A barrage of pull up three pointers, half-speed drives, a handful of clever passes—next thing you know, you're the Percocet Iverson of the 5th or 6th best basketball league in the world! His most notable shot, aesthetically, is definitely his transition pull up: it has a kind of squishy quality, as if a gelatin mold of a human being was given life and dedicated itself, through either arcane magic or futuristic technology unimaginable to our modern minds. It's harder to take the drives too seriously: Bill Russell could probably still crush those layups into the front row if you swapped out his knees.

The mix itself has some problems. It was edited and published by a lone highlighter, perhaps Jimmer himself, or a friend or lover who goes by the name "The Jimmer Watch." TJW has been active for about a month, compiling Jimmer highlights as a service to all the Jimmer enthusiasts out there, watching and praying for his NBA success. I admire this highlighter's single minded devotion, but they REALLY need to cool it with the extra context, stuff like Jimmer-related announcer prattling, replays, dribbling around before taking a foul shot.

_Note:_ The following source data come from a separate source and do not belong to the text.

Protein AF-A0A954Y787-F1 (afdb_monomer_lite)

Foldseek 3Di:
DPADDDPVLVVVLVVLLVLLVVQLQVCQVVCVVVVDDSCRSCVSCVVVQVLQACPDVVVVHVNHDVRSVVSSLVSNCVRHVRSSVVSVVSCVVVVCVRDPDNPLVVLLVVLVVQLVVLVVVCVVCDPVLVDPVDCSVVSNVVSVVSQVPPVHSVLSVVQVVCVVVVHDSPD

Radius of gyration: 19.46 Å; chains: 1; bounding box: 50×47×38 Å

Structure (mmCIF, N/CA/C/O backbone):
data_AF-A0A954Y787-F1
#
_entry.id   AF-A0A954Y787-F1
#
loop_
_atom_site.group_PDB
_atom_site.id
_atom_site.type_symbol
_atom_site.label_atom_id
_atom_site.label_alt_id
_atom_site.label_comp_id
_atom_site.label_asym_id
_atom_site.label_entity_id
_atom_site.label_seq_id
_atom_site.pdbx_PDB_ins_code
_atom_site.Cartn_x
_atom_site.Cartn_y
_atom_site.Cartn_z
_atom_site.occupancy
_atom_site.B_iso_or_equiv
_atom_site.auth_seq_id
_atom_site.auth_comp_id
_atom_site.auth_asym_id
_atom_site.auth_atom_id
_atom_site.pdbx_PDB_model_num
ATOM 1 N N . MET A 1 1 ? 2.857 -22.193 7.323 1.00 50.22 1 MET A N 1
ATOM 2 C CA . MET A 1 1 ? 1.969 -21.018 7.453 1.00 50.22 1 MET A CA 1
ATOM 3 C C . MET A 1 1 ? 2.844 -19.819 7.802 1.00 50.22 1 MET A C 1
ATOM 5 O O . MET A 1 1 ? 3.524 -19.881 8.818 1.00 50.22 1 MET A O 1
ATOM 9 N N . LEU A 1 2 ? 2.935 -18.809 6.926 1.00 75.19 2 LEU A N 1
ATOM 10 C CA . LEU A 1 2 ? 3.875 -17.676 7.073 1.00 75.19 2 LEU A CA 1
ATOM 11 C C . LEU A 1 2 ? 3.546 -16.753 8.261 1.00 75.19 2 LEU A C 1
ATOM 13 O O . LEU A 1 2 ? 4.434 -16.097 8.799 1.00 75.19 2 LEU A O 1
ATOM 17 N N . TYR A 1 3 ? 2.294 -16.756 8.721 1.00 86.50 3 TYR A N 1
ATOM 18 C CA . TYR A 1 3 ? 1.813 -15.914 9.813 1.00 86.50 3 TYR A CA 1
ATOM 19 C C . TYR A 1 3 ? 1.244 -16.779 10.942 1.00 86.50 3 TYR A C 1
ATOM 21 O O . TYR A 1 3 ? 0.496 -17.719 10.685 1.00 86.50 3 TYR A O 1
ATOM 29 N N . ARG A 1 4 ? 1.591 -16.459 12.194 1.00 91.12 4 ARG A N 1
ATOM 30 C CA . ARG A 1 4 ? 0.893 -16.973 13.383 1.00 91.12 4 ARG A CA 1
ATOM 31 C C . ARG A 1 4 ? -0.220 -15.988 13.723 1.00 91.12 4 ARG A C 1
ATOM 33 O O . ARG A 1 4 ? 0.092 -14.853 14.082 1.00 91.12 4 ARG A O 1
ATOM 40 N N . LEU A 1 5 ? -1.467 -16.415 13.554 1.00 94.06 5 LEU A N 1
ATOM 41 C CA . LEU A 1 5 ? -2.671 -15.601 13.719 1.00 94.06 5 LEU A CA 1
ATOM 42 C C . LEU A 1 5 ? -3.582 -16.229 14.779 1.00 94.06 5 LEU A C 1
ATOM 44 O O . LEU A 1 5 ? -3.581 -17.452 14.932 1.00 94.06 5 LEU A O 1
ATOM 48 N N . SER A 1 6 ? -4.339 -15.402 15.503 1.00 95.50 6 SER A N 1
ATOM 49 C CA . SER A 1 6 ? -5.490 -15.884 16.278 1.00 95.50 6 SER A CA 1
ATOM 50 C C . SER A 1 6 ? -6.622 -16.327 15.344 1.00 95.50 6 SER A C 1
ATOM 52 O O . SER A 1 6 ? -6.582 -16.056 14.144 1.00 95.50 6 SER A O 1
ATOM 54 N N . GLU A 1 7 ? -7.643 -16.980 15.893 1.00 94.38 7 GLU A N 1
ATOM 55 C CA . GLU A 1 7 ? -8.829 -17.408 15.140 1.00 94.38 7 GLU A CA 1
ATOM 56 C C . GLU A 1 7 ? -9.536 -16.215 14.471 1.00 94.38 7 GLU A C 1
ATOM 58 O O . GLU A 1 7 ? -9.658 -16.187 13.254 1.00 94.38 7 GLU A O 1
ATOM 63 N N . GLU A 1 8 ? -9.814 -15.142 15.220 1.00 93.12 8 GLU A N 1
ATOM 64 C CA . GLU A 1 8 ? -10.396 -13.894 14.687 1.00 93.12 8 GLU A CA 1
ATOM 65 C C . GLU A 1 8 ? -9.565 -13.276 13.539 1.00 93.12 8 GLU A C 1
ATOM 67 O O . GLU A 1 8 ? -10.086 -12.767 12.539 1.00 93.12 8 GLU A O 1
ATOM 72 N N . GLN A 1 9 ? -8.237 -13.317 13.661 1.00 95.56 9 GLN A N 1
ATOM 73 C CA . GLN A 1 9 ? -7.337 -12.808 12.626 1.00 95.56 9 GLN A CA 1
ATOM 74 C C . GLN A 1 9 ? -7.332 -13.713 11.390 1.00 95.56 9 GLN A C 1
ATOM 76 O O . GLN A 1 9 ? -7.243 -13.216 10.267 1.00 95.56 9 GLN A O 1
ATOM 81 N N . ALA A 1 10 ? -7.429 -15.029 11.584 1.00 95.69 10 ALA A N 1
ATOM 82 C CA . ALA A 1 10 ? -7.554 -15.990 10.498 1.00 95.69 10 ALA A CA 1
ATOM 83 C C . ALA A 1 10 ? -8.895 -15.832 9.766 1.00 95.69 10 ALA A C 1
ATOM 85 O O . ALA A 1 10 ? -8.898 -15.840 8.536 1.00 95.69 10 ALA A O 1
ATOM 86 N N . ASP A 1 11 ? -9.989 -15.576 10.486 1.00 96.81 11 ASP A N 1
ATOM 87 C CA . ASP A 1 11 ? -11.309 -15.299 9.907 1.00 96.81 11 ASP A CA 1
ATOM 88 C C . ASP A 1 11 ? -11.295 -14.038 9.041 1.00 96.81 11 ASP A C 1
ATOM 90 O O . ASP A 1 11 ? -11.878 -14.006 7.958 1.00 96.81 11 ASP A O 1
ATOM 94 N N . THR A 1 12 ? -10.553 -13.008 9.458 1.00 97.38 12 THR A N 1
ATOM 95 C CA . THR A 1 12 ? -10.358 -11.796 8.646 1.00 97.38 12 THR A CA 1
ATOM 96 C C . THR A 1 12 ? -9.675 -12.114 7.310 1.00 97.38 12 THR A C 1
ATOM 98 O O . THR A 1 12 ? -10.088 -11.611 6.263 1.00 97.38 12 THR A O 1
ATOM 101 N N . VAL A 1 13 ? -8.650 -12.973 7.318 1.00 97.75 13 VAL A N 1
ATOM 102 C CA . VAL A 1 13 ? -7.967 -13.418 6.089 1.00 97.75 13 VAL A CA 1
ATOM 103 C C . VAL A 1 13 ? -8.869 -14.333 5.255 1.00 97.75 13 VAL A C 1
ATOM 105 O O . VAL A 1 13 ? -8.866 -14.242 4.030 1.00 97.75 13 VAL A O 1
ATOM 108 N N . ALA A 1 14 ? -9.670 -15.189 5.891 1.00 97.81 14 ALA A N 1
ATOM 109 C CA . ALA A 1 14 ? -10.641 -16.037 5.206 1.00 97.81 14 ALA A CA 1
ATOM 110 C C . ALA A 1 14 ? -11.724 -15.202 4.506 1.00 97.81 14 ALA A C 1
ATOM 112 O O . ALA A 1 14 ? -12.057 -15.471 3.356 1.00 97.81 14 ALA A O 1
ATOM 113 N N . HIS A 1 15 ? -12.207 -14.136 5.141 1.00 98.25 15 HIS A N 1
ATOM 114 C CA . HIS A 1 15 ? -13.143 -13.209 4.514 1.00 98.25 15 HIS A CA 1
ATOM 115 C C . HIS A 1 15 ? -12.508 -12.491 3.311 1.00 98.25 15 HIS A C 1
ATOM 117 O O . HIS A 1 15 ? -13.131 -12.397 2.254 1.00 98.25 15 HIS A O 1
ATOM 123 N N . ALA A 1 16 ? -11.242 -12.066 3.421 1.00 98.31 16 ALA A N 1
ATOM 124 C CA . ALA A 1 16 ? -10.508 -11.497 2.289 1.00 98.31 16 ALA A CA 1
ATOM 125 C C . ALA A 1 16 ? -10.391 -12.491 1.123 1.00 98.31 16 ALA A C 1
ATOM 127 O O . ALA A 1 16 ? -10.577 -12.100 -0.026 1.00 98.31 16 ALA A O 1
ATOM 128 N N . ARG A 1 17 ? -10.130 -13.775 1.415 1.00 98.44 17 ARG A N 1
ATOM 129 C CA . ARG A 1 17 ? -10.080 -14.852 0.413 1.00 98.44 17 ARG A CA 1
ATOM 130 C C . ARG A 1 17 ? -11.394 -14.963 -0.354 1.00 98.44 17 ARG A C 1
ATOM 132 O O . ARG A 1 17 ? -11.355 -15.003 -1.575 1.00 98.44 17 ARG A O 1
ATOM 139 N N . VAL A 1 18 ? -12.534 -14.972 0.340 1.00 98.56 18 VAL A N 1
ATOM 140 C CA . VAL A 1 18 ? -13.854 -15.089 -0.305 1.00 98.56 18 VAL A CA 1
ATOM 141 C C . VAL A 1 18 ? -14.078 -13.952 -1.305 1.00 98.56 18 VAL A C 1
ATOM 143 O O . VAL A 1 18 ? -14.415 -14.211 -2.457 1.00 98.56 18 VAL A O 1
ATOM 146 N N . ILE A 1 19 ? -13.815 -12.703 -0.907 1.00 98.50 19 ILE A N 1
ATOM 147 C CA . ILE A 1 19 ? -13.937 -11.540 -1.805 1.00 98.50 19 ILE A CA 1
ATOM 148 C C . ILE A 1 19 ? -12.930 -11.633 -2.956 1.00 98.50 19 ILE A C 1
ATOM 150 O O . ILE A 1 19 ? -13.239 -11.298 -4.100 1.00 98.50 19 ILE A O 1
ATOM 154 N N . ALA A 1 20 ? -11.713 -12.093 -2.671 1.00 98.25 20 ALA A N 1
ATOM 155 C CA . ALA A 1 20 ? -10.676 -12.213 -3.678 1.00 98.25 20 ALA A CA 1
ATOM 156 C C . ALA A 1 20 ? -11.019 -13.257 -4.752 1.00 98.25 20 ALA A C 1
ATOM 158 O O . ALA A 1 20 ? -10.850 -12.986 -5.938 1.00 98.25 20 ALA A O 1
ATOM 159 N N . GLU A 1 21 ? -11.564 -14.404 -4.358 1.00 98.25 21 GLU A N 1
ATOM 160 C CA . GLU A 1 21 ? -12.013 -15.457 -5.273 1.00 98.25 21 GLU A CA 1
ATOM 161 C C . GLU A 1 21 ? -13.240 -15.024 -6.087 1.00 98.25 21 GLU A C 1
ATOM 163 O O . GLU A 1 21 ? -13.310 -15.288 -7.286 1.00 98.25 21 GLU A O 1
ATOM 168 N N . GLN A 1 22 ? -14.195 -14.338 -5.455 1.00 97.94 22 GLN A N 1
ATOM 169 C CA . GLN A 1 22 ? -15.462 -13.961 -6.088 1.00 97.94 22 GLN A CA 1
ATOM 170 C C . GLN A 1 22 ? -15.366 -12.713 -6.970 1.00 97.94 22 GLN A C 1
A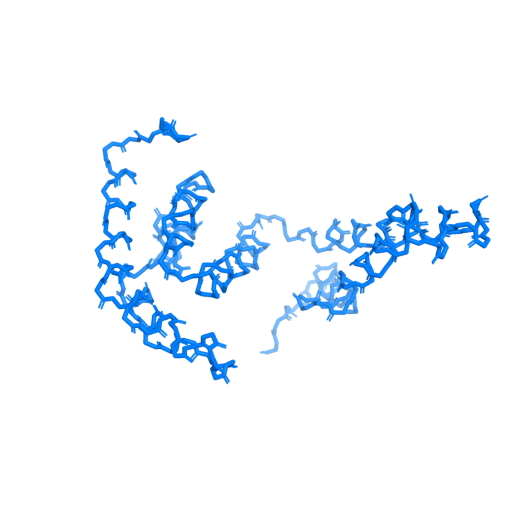TOM 172 O O . GLN A 1 22 ? -16.103 -12.613 -7.948 1.00 97.94 22 GLN A O 1
ATOM 177 N N . THR A 1 23 ? -14.469 -11.778 -6.646 1.00 98.06 23 THR A N 1
ATOM 178 C CA . THR A 1 23 ? -14.400 -10.469 -7.311 1.00 98.06 23 THR A CA 1
ATOM 179 C C . THR A 1 23 ? -13.030 -10.212 -7.928 1.00 98.06 23 THR A C 1
ATOM 181 O O . THR A 1 23 ? -12.934 -9.978 -9.133 1.00 98.06 23 THR A O 1
ATOM 184 N N . LEU A 1 24 ? -11.944 -10.273 -7.146 1.00 98.19 24 LEU A N 1
ATOM 185 C CA . LEU A 1 24 ? -10.611 -9.905 -7.651 1.00 98.19 24 LEU A CA 1
ATOM 186 C C . LEU A 1 24 ? -10.168 -10.832 -8.785 1.00 98.19 24 LEU A C 1
ATOM 188 O O . LEU A 1 24 ? -9.718 -10.352 -9.822 1.00 98.19 24 LEU A O 1
ATOM 192 N N . ALA A 1 25 ? -10.303 -12.146 -8.598 1.00 97.94 25 ALA A N 1
ATOM 193 C CA . ALA A 1 25 ? -9.901 -13.145 -9.582 1.00 97.94 25 ALA A CA 1
ATOM 194 C C . ALA A 1 25 ? -10.709 -13.035 -10.885 1.00 97.94 25 ALA A C 1
ATOM 196 O O . ALA A 1 25 ? -10.154 -13.231 -11.964 1.00 97.94 25 ALA A O 1
ATOM 197 N N . VAL A 1 26 ? -11.995 -12.677 -10.794 1.00 97.94 26 VAL A N 1
ATOM 198 C CA . VAL A 1 26 ? -12.887 -12.518 -11.954 1.00 97.94 26 VAL A CA 1
ATOM 199 C C . VAL A 1 26 ? -12.438 -11.361 -12.849 1.00 97.94 26 VAL A C 1
ATOM 201 O O . VAL A 1 26 ? -12.456 -11.486 -14.073 1.00 97.94 26 VAL A O 1
ATOM 204 N N . HIS A 1 27 ? -11.994 -10.251 -12.255 1.00 96.75 27 HIS A N 1
ATOM 205 C CA . HIS A 1 27 ? -11.636 -9.037 -12.995 1.00 96.75 27 HIS A CA 1
ATOM 206 C C . HIS A 1 27 ? -10.127 -8.878 -13.258 1.00 96.75 27 HIS A C 1
ATOM 208 O O . HIS A 1 27 ? -9.740 -8.031 -14.063 1.00 96.75 27 HIS A O 1
ATOM 214 N N . SER A 1 28 ? -9.259 -9.683 -12.629 1.00 97.31 28 SER A N 1
ATOM 215 C CA . SER A 1 28 ? -7.798 -9.477 -12.631 1.00 97.31 28 SER A CA 1
ATOM 216 C C . SER A 1 28 ? -7.171 -9.442 -14.026 1.00 97.31 28 SER A C 1
ATOM 218 O O . SER A 1 28 ? -6.360 -8.560 -14.305 1.00 97.31 28 SER A O 1
ATOM 220 N N . HIS A 1 29 ? -7.561 -10.359 -14.913 1.00 97.06 29 HIS A N 1
ATOM 221 C CA . HIS A 1 29 ? -7.020 -10.428 -16.272 1.00 97.06 29 HIS A CA 1
ATOM 222 C C . HIS A 1 29 ? -7.424 -9.213 -17.117 1.00 97.06 29 HIS A C 1
ATOM 224 O O . HIS A 1 29 ? -6.622 -8.693 -17.888 1.00 97.06 29 HIS A O 1
ATOM 230 N N . ASP A 1 30 ? -8.669 -8.758 -16.982 1.00 96.94 30 ASP A N 1
ATOM 231 C CA . ASP A 1 30 ? -9.160 -7.579 -17.693 1.00 96.94 30 ASP A CA 1
ATOM 232 C C . ASP A 1 30 ? -8.456 -6.303 -17.213 1.00 96.94 30 ASP A C 1
ATOM 234 O O . ASP A 1 30 ? -7.964 -5.518 -18.022 1.00 96.94 30 ASP A O 1
ATOM 238 N N . VAL A 1 31 ? -8.329 -6.152 -15.893 1.00 96.75 31 VAL A N 1
ATOM 239 C CA . VAL A 1 31 ? -7.604 -5.055 -15.240 1.00 96.75 31 VAL A CA 1
ATOM 240 C C . VAL A 1 31 ? -6.159 -4.974 -15.726 1.00 96.75 31 VAL A C 1
ATOM 242 O O . VAL A 1 31 ? -5.711 -3.897 -16.113 1.00 96.75 31 VAL A O 1
ATOM 245 N N . ASP A 1 32 ? -5.446 -6.102 -15.743 1.00 95.62 32 ASP A N 1
ATOM 246 C CA . ASP A 1 32 ? -4.055 -6.165 -16.201 1.00 95.62 32 ASP A CA 1
ATOM 247 C C . ASP A 1 32 ? -3.937 -5.833 -17.693 1.00 95.62 32 ASP A C 1
ATOM 249 O O . ASP A 1 32 ? -3.195 -4.932 -18.084 1.00 95.62 32 ASP A O 1
ATOM 253 N N . ARG A 1 33 ? -4.746 -6.494 -18.530 1.00 96.50 33 ARG A N 1
ATOM 254 C CA . ARG A 1 33 ? -4.707 -6.323 -19.985 1.00 96.50 33 ARG A CA 1
ATOM 255 C C . ARG A 1 33 ? -5.035 -4.895 -20.419 1.00 96.50 33 ARG A C 1
ATOM 257 O O . ARG A 1 33 ? -4.468 -4.422 -21.403 1.00 96.50 33 ARG A O 1
ATOM 264 N N . GLN A 1 34 ? -5.977 -4.241 -19.744 1.00 96.25 34 GLN A N 1
ATOM 265 C CA . GLN A 1 34 ? -6.428 -2.893 -20.095 1.00 96.25 34 GLN A CA 1
ATOM 266 C C . GLN A 1 34 ? -5.692 -1.785 -19.331 1.00 96.25 34 GLN A C 1
ATOM 268 O O . GLN A 1 34 ? -5.824 -0.618 -19.693 1.00 96.25 34 GLN A O 1
ATOM 273 N N . GLY A 1 35 ? -4.938 -2.115 -18.277 1.00 94.12 35 GLY A N 1
ATOM 274 C CA . GLY A 1 35 ? -4.288 -1.126 -17.416 1.00 94.12 35 GLY A CA 1
ATOM 275 C C . GLY A 1 35 ? -5.276 -0.191 -16.709 1.00 94.12 35 GLY A C 1
ATOM 276 O O . GLY A 1 35 ? -4.947 0.966 -16.448 1.00 94.12 35 GLY A O 1
ATOM 277 N N . ARG A 1 36 ? -6.499 -0.661 -16.438 1.00 96.19 36 ARG A N 1
ATOM 278 C CA . ARG A 1 36 ? -7.554 0.138 -15.796 1.00 96.19 36 ARG A CA 1
ATOM 279 C C . ARG A 1 36 ? -7.533 -0.008 -14.276 1.00 96.19 36 ARG A C 1
ATOM 281 O O . ARG A 1 36 ? -6.997 -0.972 -13.737 1.00 96.19 36 ARG A O 1
ATOM 288 N N . PHE A 1 37 ? -8.168 0.926 -13.577 1.00 96.88 37 PHE A N 1
ATOM 289 C CA . PHE A 1 37 ? -8.358 0.814 -12.133 1.00 96.88 37 PHE A CA 1
ATOM 290 C C . PHE A 1 37 ? -9.395 -0.287 -11.798 1.00 96.88 37 PHE A C 1
ATOM 292 O O . PHE A 1 37 ? -10.429 -0.364 -12.471 1.00 96.88 37 PHE A O 1
ATOM 299 N N . PRO A 1 38 ? -9.143 -1.158 -10.798 1.00 97.44 38 PRO A N 1
ATOM 300 C CA . PRO A 1 38 ? -10.040 -2.256 -10.432 1.00 97.44 38 PRO A CA 1
ATOM 301 C C . PRO A 1 38 ? -11.153 -1.784 -9.479 1.00 97.44 38 PRO A C 1
ATOM 303 O O . PRO A 1 38 ? -11.176 -2.159 -8.303 1.00 97.44 38 PRO A O 1
ATOM 306 N N . GLU A 1 39 ? -12.065 -0.945 -9.975 1.00 98.00 39 GLU A N 1
ATOM 307 C CA . GLU A 1 39 ? -13.175 -0.364 -9.197 1.00 98.00 39 GLU A CA 1
ATOM 308 C C . GLU A 1 39 ? -14.007 -1.426 -8.473 1.00 98.00 39 GLU A C 1
ATOM 310 O O . GLU A 1 39 ? -14.332 -1.265 -7.300 1.00 98.00 39 GLU A O 1
ATOM 315 N N . GLU A 1 40 ? -14.278 -2.549 -9.136 1.00 98.00 40 GLU A N 1
ATOM 316 C CA . GLU A 1 40 ? -15.079 -3.652 -8.606 1.00 98.00 40 GLU A CA 1
ATOM 317 C C . GLU A 1 40 ? -14.404 -4.292 -7.387 1.00 98.00 40 GLU A C 1
ATOM 319 O O . GLU A 1 40 ? -15.038 -4.578 -6.372 1.00 98.00 40 GLU A O 1
ATOM 324 N N . SER A 1 41 ? -13.085 -4.480 -7.472 1.00 98.00 41 SER A N 1
ATOM 325 C CA . SER A 1 41 ? -12.297 -5.097 -6.403 1.00 98.00 41 SER A CA 1
ATOM 326 C C . SER A 1 41 ? -12.132 -4.158 -5.214 1.00 98.00 41 SER A C 1
ATOM 328 O O . SER A 1 41 ? -12.268 -4.577 -4.064 1.00 98.00 41 SER A O 1
ATOM 330 N N . VAL A 1 42 ? -11.840 -2.883 -5.487 1.00 97.88 42 VAL A N 1
ATOM 331 C CA . VAL A 1 42 ? -11.661 -1.863 -4.448 1.00 97.88 42 VAL A CA 1
ATOM 332 C C . VAL A 1 42 ? -12.986 -1.566 -3.751 1.00 97.88 42 VAL A C 1
ATOM 334 O O . VAL A 1 42 ? -13.000 -1.488 -2.525 1.00 97.88 42 VAL A O 1
ATOM 337 N N . GLY A 1 43 ? -14.088 -1.478 -4.500 1.00 98.12 43 GLY A N 1
ATOM 338 C CA . GLY A 1 43 ? -15.436 -1.315 -3.959 1.00 98.12 43 GLY A CA 1
ATOM 339 C C . GLY A 1 43 ? -15.815 -2.460 -3.024 1.00 98.12 43 GLY A C 1
ATOM 340 O O . GLY A 1 43 ? -16.097 -2.219 -1.855 1.00 98.12 43 GLY A O 1
ATOM 341 N N . ALA A 1 44 ? -15.692 -3.712 -3.481 1.00 98.25 44 ALA A N 1
ATOM 342 C CA . ALA A 1 44 ? -16.043 -4.880 -2.668 1.00 98.25 44 ALA A CA 1
ATOM 343 C C . ALA A 1 44 ? -15.229 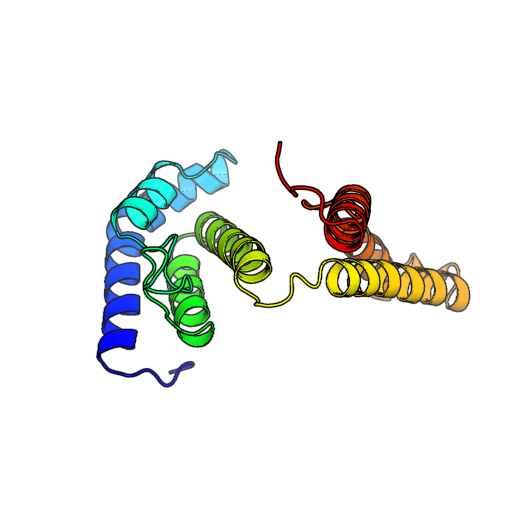-4.977 -1.362 1.00 98.25 44 ALA A C 1
ATOM 345 O O . ALA A 1 44 ? -15.767 -5.279 -0.296 1.00 98.25 44 ALA A O 1
ATOM 346 N N . LEU A 1 45 ? -13.923 -4.695 -1.420 1.00 98.19 45 LEU A N 1
ATOM 347 C CA . LEU A 1 45 ? -13.075 -4.664 -0.226 1.00 98.19 45 LEU A CA 1
ATOM 348 C C . LEU A 1 45 ? -13.406 -3.472 0.688 1.00 98.19 45 LEU A C 1
ATOM 350 O O . LEU A 1 45 ? -13.353 -3.602 1.915 1.00 98.19 45 LEU A O 1
ATOM 354 N N . GLY A 1 46 ? -13.752 -2.322 0.108 1.00 96.88 46 GLY A N 1
ATOM 355 C CA . GLY A 1 46 ? -14.208 -1.135 0.827 1.00 96.88 46 GLY A CA 1
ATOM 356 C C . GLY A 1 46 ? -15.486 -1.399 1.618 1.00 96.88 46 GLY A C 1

We're talking 4:30 in highlights in a 6:00 package, not efficient at all. Also, they opted to include foul shots, which are boring, but not the actual plays where Jimmer was fouled, which are also boring, but perceptibly less boring. An utterly befuddling decision.

The arena is practically empty. Too much to do in Westchester, perhaps, a suburban version of the Miami Heat problem. At about 4:26, the arena PA plays "Clap Your Hands" and no one claps along, which is the way it ought to be, because that is the most wretched of all jock jams, a filthy stain on a glorious musical tradition that should be bleached out of Arena culture at the closest hour.